## EXERCISE REQUIREMENTS
Beginning with the line of the entries below that holds "ATOM 114 C C" and ending with the line that holds "ATOM 129 C CA", transcribe each line exactly as written. Pictures stay out.
[EXERCISE INPUT Boundary: Start]
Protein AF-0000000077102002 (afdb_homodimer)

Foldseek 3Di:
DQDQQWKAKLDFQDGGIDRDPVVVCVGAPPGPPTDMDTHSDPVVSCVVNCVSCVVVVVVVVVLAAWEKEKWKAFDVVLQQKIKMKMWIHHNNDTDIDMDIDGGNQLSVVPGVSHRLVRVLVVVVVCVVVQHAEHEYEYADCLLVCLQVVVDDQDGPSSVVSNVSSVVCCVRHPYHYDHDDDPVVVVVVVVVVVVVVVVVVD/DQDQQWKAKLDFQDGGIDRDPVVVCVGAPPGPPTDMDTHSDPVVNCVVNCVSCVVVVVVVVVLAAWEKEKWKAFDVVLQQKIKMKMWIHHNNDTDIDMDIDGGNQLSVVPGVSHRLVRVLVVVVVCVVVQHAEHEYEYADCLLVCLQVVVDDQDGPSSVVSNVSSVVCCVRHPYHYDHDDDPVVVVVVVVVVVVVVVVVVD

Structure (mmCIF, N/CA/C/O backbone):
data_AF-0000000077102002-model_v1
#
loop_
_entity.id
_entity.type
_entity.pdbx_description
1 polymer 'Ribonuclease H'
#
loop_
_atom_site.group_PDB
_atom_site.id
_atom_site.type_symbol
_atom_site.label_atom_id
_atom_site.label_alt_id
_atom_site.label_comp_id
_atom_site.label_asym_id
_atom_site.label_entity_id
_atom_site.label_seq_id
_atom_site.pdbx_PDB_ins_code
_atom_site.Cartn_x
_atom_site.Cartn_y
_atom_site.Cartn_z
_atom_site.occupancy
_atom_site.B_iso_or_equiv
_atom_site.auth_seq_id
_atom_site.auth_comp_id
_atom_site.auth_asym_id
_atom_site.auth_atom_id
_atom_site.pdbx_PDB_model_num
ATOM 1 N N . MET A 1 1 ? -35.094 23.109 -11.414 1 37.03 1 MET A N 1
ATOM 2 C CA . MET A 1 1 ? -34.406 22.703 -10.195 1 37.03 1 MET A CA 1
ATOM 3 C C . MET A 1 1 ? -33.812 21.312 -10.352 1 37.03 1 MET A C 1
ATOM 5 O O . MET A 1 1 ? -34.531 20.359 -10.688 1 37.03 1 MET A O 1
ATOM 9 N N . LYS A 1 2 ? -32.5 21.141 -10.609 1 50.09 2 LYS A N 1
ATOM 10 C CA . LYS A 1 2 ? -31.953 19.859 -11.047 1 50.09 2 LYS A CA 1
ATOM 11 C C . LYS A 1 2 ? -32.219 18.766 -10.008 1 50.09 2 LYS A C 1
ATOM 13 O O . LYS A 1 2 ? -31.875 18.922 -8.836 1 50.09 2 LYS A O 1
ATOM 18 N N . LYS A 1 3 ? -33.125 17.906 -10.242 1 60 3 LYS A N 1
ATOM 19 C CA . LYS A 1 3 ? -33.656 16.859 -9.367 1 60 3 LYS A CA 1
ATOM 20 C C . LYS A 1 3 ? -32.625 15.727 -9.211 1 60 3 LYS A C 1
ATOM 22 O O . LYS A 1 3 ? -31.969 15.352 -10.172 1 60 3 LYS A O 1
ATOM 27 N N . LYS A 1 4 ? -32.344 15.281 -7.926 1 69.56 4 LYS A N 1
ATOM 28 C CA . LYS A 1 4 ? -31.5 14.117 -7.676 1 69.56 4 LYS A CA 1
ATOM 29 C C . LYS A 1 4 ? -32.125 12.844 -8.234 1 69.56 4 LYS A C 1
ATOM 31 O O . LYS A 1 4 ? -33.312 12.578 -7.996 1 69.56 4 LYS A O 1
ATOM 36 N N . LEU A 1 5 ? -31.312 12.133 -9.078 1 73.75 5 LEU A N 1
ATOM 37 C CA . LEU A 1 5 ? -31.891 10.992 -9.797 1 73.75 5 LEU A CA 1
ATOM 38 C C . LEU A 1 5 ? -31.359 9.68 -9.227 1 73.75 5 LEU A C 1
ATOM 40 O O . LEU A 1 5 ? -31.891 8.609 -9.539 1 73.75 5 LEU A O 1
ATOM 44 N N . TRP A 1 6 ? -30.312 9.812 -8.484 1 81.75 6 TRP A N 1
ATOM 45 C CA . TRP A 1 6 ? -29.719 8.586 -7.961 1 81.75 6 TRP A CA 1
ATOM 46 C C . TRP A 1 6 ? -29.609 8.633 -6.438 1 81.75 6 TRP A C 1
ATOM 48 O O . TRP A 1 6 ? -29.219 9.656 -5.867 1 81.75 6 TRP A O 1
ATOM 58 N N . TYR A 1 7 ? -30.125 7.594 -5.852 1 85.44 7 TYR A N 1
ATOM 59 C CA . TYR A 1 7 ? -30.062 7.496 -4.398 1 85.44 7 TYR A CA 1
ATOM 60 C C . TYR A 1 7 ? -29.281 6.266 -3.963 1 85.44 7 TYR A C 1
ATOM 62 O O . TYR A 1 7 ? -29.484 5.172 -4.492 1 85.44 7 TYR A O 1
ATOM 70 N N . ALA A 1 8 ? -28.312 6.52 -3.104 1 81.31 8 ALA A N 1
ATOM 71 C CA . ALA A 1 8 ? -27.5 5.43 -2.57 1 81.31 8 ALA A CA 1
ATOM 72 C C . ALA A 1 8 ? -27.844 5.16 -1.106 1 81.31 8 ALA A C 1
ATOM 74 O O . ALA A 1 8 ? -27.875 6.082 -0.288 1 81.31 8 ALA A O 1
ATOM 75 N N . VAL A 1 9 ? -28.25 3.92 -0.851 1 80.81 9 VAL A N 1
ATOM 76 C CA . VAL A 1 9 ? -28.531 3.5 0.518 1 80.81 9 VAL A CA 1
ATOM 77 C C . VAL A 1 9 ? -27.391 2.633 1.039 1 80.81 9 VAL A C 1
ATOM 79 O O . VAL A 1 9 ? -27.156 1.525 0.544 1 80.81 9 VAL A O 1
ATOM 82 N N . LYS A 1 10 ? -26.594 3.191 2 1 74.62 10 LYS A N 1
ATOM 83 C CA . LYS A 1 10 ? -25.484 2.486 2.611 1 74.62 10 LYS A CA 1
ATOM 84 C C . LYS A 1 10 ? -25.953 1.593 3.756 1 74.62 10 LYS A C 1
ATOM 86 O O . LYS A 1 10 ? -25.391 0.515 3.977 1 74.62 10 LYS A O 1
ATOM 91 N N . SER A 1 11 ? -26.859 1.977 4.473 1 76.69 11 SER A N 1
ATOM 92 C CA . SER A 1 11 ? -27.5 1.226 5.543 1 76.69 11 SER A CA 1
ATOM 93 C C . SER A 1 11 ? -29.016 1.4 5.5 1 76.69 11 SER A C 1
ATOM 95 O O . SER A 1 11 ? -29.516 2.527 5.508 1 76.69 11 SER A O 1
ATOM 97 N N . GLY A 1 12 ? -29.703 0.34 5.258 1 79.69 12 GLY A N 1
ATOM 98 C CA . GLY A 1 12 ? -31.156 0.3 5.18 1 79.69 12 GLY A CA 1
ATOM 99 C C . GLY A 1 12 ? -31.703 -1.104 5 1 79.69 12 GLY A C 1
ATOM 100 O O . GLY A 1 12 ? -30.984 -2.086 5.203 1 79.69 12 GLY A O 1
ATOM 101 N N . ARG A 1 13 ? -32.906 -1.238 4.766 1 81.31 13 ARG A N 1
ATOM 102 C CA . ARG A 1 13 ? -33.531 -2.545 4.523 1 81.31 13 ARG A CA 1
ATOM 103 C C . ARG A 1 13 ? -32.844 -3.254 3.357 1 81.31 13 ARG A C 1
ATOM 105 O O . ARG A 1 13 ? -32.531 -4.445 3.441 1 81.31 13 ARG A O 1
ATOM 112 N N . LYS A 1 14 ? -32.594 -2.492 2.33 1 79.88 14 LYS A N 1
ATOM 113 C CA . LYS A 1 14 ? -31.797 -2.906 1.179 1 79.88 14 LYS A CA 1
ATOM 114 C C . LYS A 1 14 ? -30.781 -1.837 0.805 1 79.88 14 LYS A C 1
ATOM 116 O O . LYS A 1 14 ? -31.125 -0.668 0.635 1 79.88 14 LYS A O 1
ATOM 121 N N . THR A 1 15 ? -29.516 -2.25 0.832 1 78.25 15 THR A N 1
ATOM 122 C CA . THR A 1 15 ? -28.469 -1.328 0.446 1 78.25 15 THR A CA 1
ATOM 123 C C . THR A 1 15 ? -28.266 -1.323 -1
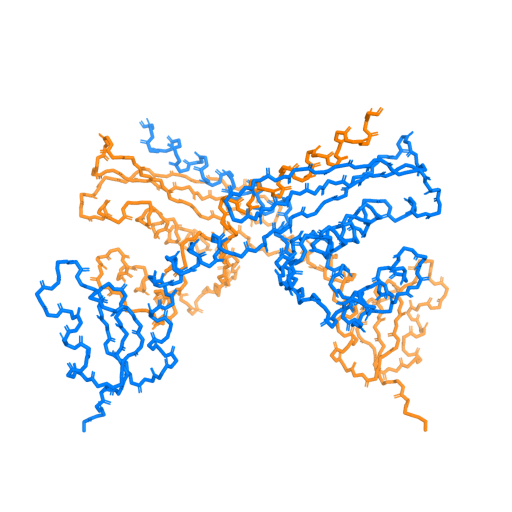.068 1 78.25 15 THR A C 1
ATOM 125 O O . THR A 1 15 ? -28.656 -2.275 -1.75 1 78.25 15 THR A O 1
ATOM 128 N N . GLY A 1 16 ? -27.812 -0.233 -1.659 1 78.69 16 GLY A N 1
ATOM 129 C CA . GLY A 1 16 ? -27.547 -0.131 -3.086 1 78.69 16 GLY A CA 1
ATOM 130 C C . GLY A 1 16 ? -27.969 1.203 -3.676 1 78.69 16 GLY A C 1
ATOM 131 O O . GLY A 1 16 ? -28.109 2.189 -2.951 1 78.69 16 GLY A O 1
ATOM 132 N N . LEU A 1 17 ? -27.938 1.097 -4.973 1 80.62 17 LEU A N 1
ATOM 133 C CA . LEU A 1 17 ? -28.281 2.281 -5.746 1 80.62 17 LEU A CA 1
ATOM 134 C C . LEU A 1 17 ? -29.766 2.266 -6.113 1 80.62 17 LEU A C 1
ATOM 136 O O . LEU A 1 17 ? -30.281 1.243 -6.566 1 80.62 17 LEU A O 1
ATOM 140 N N . PHE A 1 18 ? -30.453 3.295 -5.82 1 84.44 18 PHE A N 1
ATOM 141 C CA . PHE A 1 18 ? -31.859 3.457 -6.164 1 84.44 18 PHE A CA 1
ATOM 142 C C . PHE A 1 18 ? -32.062 4.672 -7.062 1 84.44 18 PHE A C 1
ATOM 144 O O . PHE A 1 18 ? -31.375 5.68 -6.914 1 84.44 18 PHE A O 1
ATOM 151 N N . THR A 1 19 ? -32.906 4.586 -8.039 1 80.44 19 THR A N 1
ATOM 152 C CA . THR A 1 19 ? -33.094 5.641 -9.023 1 80.44 19 THR A CA 1
ATOM 153 C C . THR A 1 19 ? -34.344 6.457 -8.703 1 80.44 19 THR A C 1
ATOM 155 O O . THR A 1 19 ? -34.781 7.297 -9.5 1 80.44 19 THR A O 1
ATOM 158 N N . SER A 1 20 ? -35.031 6.148 -7.652 1 81.81 20 SER A N 1
ATOM 159 C CA . SER A 1 20 ? -36.188 6.934 -7.23 1 81.81 20 SER A CA 1
ATOM 160 C C . SER A 1 20 ? -36.188 7.145 -5.719 1 81.81 20 SER A C 1
ATOM 162 O O . SER A 1 20 ? -35.812 6.246 -4.961 1 81.81 20 SER A O 1
ATOM 164 N N . TRP A 1 21 ? -36.531 8.336 -5.383 1 81.94 21 TRP A N 1
ATOM 165 C CA . TRP A 1 21 ? -36.625 8.656 -3.961 1 81.94 21 TRP A CA 1
ATOM 166 C C . TRP A 1 21 ? -37.625 7.719 -3.258 1 81.94 21 TRP A C 1
ATOM 168 O O . TRP A 1 21 ? -37.344 7.277 -2.135 1 81.94 21 TRP A O 1
ATOM 178 N N . ASP A 1 22 ? -38.625 7.461 -3.881 1 84.75 22 ASP A N 1
ATOM 179 C CA . ASP A 1 22 ? -39.656 6.605 -3.275 1 84.75 22 ASP A CA 1
ATOM 180 C C . ASP A 1 22 ? -39.094 5.227 -2.945 1 84.75 22 ASP A C 1
ATOM 182 O O . ASP A 1 22 ? -39.344 4.688 -1.867 1 84.75 22 ASP A O 1
ATOM 186 N N . ASP A 1 23 ? -38.312 4.719 -3.891 1 85.44 23 ASP A N 1
ATOM 187 C CA . ASP A 1 23 ? -37.688 3.416 -3.67 1 85.44 23 ASP A CA 1
ATOM 188 C C . ASP A 1 23 ? -36.625 3.488 -2.561 1 85.44 23 ASP A C 1
ATOM 190 O O . ASP A 1 23 ? -36.531 2.57 -1.744 1 85.44 23 ASP A O 1
ATOM 194 N N . CYS A 1 24 ? -35.938 4.582 -2.572 1 85.81 24 CYS A N 1
ATOM 195 C CA . CYS A 1 24 ? -34.938 4.785 -1.527 1 85.81 24 CYS A CA 1
ATOM 196 C C . CYS A 1 24 ? -35.594 4.945 -0.165 1 85.81 24 CYS A C 1
ATOM 198 O O . CYS A 1 24 ? -35.188 4.312 0.81 1 85.81 24 CYS A O 1
ATOM 200 N N . LYS A 1 25 ? -36.562 5.672 -0.193 1 84.88 25 LYS A N 1
ATOM 201 C CA . LYS A 1 25 ? -37.312 5.973 1.023 1 84.88 25 LYS A CA 1
ATOM 202 C C . LYS A 1 25 ? -37.844 4.699 1.681 1 84.88 25 LYS A C 1
ATOM 204 O O . LYS A 1 25 ? -37.781 4.562 2.904 1 84.88 25 LYS A O 1
ATOM 209 N N . LEU A 1 26 ? -38.25 3.789 0.891 1 85.38 26 LEU A N 1
ATOM 210 C CA . LEU A 1 26 ? -38.781 2.518 1.378 1 85.38 26 LEU A CA 1
ATOM 211 C C . LEU A 1 26 ? -37.719 1.744 2.139 1 85.38 26 LEU A C 1
ATOM 213 O O . LEU A 1 26 ? -38.031 0.97 3.045 1 85.38 26 LEU A O 1
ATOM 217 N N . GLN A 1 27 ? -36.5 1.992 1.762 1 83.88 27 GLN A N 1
[EXERCISE INPUT Boundary: End]
## ANSWER BOX
ATOM 114 C C . LYS A 1 14 ? -30.781 -1.837 0.805 1 79.88 14 LYS A C 1
ATOM 116 O O . LYS A 1 14 ? -31.125 -0.668 0.635 1 79.88 14 LYS A O 1
ATOM 121 N N . THR A 1 15 ? -29.516 -2.25 0.832 1 78.25 15 THR A N 1
ATOM 122 C CA . THR A 1 15 ? -28.469 -1.328 0.446 1 78.25 15 THR A CA 1
ATOM 123 C C . THR A 1 15 ? -28.266 -1.323 -1
.068 1 78.25 15 THR A C 1
ATOM 125 O O . THR A 1 15 ? -28.656 -2.275 -1.75 1 78.25 15 THR A O 1
ATOM 128 N N . GLY A 1 16 ? -27.812 -0.233 -1.659 1 78.69 16 GLY A N 1
ATOM 129 C CA . GLY A 1 16 ? -27.547 -0.131 -3.086 1 78.69 16 GLY A CA 1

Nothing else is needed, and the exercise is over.